Google LLC (20240221750). KEY PHRASE SPOTTING simplified abstract

From WikiPatents
Jump to navigation Jump to search

KEY PHRASE SPOTTING

Organization Name

Google LLC

Inventor(s)

Wei Li of Mountain View CA (US)

Rohit Prakash Prabhavalkar of Santa Clara CA (US)

Kanury Kanishka Rao of Santa Clara CA (US)

Yanzhang He of Mountain View CA (US)

Ian C. Mcgraw of Menlo Park CA (US)

Anton Bakhtin of New York NY (US)

KEY PHRASE SPOTTING - A simplified explanation of the abstract

This abstract first appeared for US patent application 20240221750 titled 'KEY PHRASE SPOTTING

The patent application describes methods, systems, and apparatus for detecting utterances of a key phrase in an audio signal using an attention mechanism and neural network layers.

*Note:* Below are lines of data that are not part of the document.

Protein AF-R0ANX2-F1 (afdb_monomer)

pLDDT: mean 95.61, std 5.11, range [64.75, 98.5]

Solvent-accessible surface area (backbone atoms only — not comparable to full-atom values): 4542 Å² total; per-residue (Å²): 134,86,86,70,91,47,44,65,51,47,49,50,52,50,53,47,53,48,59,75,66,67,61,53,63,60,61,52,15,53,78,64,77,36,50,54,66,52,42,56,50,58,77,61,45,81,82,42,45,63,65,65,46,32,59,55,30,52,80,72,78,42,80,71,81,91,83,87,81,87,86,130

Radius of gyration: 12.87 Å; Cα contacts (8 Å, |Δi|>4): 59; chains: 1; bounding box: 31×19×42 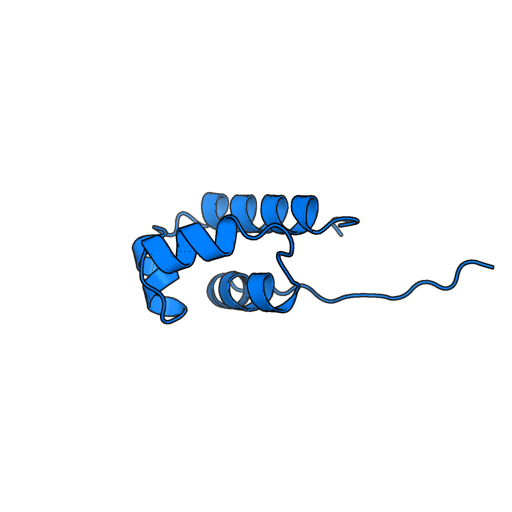Å

Foldseek 3Di:
DDDDDALVSLLVVLVVLCVVLVDDLCVLQVQLVHHSVRLVVQSVDRCNDQVSSCSRVVVSVDHDDDDDDDDD

Structure (mmCIF, N/CA/C/O backbone):
data_AF-R0ANX2-F1
#
_entry.id   AF-R0ANX2-F1
#
loop_
_atom_site.group_PDB
_atom_site.id
_atom_site.type_symbol
_atom_site.label_atom_id
_atom_site.label_alt_id
_atom_site.label_comp_id
_atom_site.label_asym_id
_atom_site.label_entity_id
_atom_site.label_seq_id
_atom_site.pdbx_PDB_ins_code
_atom_site.Cartn_x
_atom_site.Cartn_y
_atom_site.Cartn_z
_atom_site.occupancy
_atom_site.B_iso_or_equiv
_atom_site.auth_seq_id
_atom_site.auth_comp_id
_atom_site.auth_asym_id
_atom_site.auth_atom_id
_atom_site.pdbx_PDB_model_num
ATOM 1 N N . MET A 1 1 ? -5.399 -5.008 -18.917 1.00 64.75 1 MET A N 1
ATOM 2 C CA . MET A 1 1 ? -4.474 -4.893 -17.768 1.00 64.75 1 MET A CA 1
ATOM 3 C C . MET A 1 1 ? -4.200 -3.415 -17.555 1.00 64.75 1 MET A C 1
ATOM 5 O O . MET A 1 1 ? -4.173 -2.695 -18.543 1.00 64.75 1 MET A O 1
ATOM 9 N N . THR A 1 2 ? -4.096 -2.955 -16.308 1.00 80.25 2 THR A N 1
ATOM 10 C CA . THR A 1 2 ? -3.702 -1.569 -16.012 1.00 80.25 2 THR A CA 1
ATOM 11 C C . THR A 1 2 ? -2.185 -1.489 -16.067 1.00 80.25 2 THR A C 1
ATOM 13 O O . THR A 1 2 ? -1.528 -2.188 -15.297 1.00 80.25 2 THR A O 1
ATOM 16 N N . ASP A 1 3 ? -1.643 -0.661 -16.954 1.00 90.19 3 ASP A N 1
ATOM 17 C CA . ASP A 1 3 ? -0.204 -0.418 -17.005 1.00 90.19 3 ASP A CA 1
ATOM 18 C C . ASP A 1 3 ? 0.188 0.572 -15.911 1.00 90.19 3 ASP A C 1
ATOM 20 O O . ASP A 1 3 ? -0.396 1.648 -15.790 1.00 90.19 3 ASP A O 1
ATOM 24 N N . ILE A 1 4 ? 1.168 0.178 -15.100 1.00 94.06 4 ILE A N 1
ATOM 25 C CA . ILE A 1 4 ? 1.689 0.953 -13.975 1.00 94.06 4 ILE A CA 1
ATOM 26 C C . ILE A 1 4 ? 3.170 1.192 -14.246 1.00 94.06 4 ILE A C 1
ATOM 28 O O . ILE A 1 4 ? 3.950 0.246 -14.335 1.00 94.06 4 ILE A O 1
ATOM 32 N N . ARG A 1 5 ? 3.551 2.459 -14.382 1.00 93.19 5 ARG A N 1
ATOM 33 C CA . ARG A 1 5 ? 4.898 2.903 -14.760 1.00 93.19 5 ARG A CA 1
ATOM 34 C C . ARG A 1 5 ? 5.661 3.530 -13.601 1.00 93.19 5 ARG A C 1
ATOM 36 O O . ARG A 1 5 ? 6.881 3.639 -13.667 1.00 93.19 5 ARG A O 1
ATOM 43 N N . THR A 1 6 ? 4.968 3.946 -12.539 1.00 95.31 6 THR A N 1
ATOM 44 C CA . THR A 1 6 ? 5.590 4.608 -11.383 1.00 95.31 6 THR A CA 1
ATOM 45 C C . THR A 1 6 ? 5.072 4.079 -10.047 1.00 95.31 6 THR A C 1
ATOM 47 O O . THR A 1 6 ? 3.955 3.571 -9.941 1.00 95.31 6 THR A O 1
ATOM 50 N N . ASN A 1 7 ? 5.857 4.273 -8.981 1.00 96.00 7 ASN A N 1
ATOM 51 C CA . ASN A 1 7 ? 5.428 3.959 -7.611 1.00 96.00 7 ASN A CA 1
ATOM 52 C C . ASN A 1 7 ? 4.181 4.760 -7.197 1.00 96.00 7 ASN A C 1
ATOM 54 O O . ASN A 1 7 ? 3.352 4.272 -6.429 1.00 96.00 7 ASN A O 1
ATOM 58 N N . GLN A 1 8 ? 4.028 5.988 -7.707 1.00 95.56 8 GLN A N 1
ATOM 59 C CA . GLN A 1 8 ? 2.849 6.809 -7.433 1.00 95.56 8 GLN A CA 1
ATOM 60 C C . GLN A 1 8 ? 1.597 6.239 -8.103 1.00 95.56 8 GLN A C 1
ATOM 62 O O . GLN A 1 8 ? 0.555 6.164 -7.456 1.00 95.56 8 GLN A O 1
ATOM 67 N N . GLU A 1 9 ? 1.698 5.790 -9.355 1.00 96.19 9 GLU A N 1
ATOM 68 C CA . GLU A 1 9 ? 0.599 5.106 -10.045 1.00 96.19 9 GLU A CA 1
ATOM 69 C C . GLU A 1 9 ? 0.220 3.806 -9.324 1.00 96.19 9 GLU A C 1
ATOM 71 O O . GLU A 1 9 ? -0.965 3.558 -9.092 1.00 96.19 9 GLU A O 1
ATOM 76 N N . LEU A 1 10 ? 1.208 3.023 -8.869 1.00 97.25 10 LEU A N 1
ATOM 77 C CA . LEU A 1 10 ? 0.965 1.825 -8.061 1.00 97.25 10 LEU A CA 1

  • Receiving an audio signal encoding one or more utterances.
  • Generating an attention output using an attention mechanism based on encodings from neural network layers.
  • Outputting whether the audio signal likely encodes the key phrase.
  • Providing the output indicating the likelihood of the key phrase in the audio signal.
      1. Potential Applications:

This technology can be used in speech recognition systems, virtual assistants, security systems, and audio transcription services.

      1. Problems Solved:

This technology addresses the challenge of accurately detecting specific key phrases in audio signals amidst background noise and variations in speech patterns.

      1. Benefits:

- Improved accuracy in detecting key phrases in audio signals. - Enhanced performance of speech recognition systems. - Increased efficiency in audio transcription services.

      1. Commercial Applications:

The technology can be utilized in smart speakers, call center analytics, voice-controlled devices, and security systems for keyword detection.

      1. Prior Art:

Researchers can explore prior art related to attention mechanisms in speech recognition systems and neural network applications in audio signal processing.

      1. Frequently Updated Research:

Stay updated on advancements in neural network architectures for audio signal processing and attention mechanisms in speech recognition systems.

        1. Questions about Key Phrase Detection:

1. How does the attention mechanism improve the accuracy of key phrase detection in audio signals? 2. What are the potential limitations of using neural network layers for key phrase spotting in audio signals?


Original Abstract Submitted

methods, systems, and apparatus, including computer programs encoded on computer storage media, for detecting utterances of a key phrase in an audio signal. one of the methods includes receiving, by a key phrase spotting system, an audio signal encoding one or more utterances; while continuing to receive the audio signal, generating, by the key phrase spotting system, an attention output using an attention mechanism that is configured to compute the attention output based on a series of encodings generated by an encoder comprising one or more neural network layers; generating, by the key phrase spotting system and using attention output, output that indicates whether the audio signal likely encodes the key phrase; and providing, by the key phrase spotting system, the output that indicates whether the audio signal likely encodes the key phrase.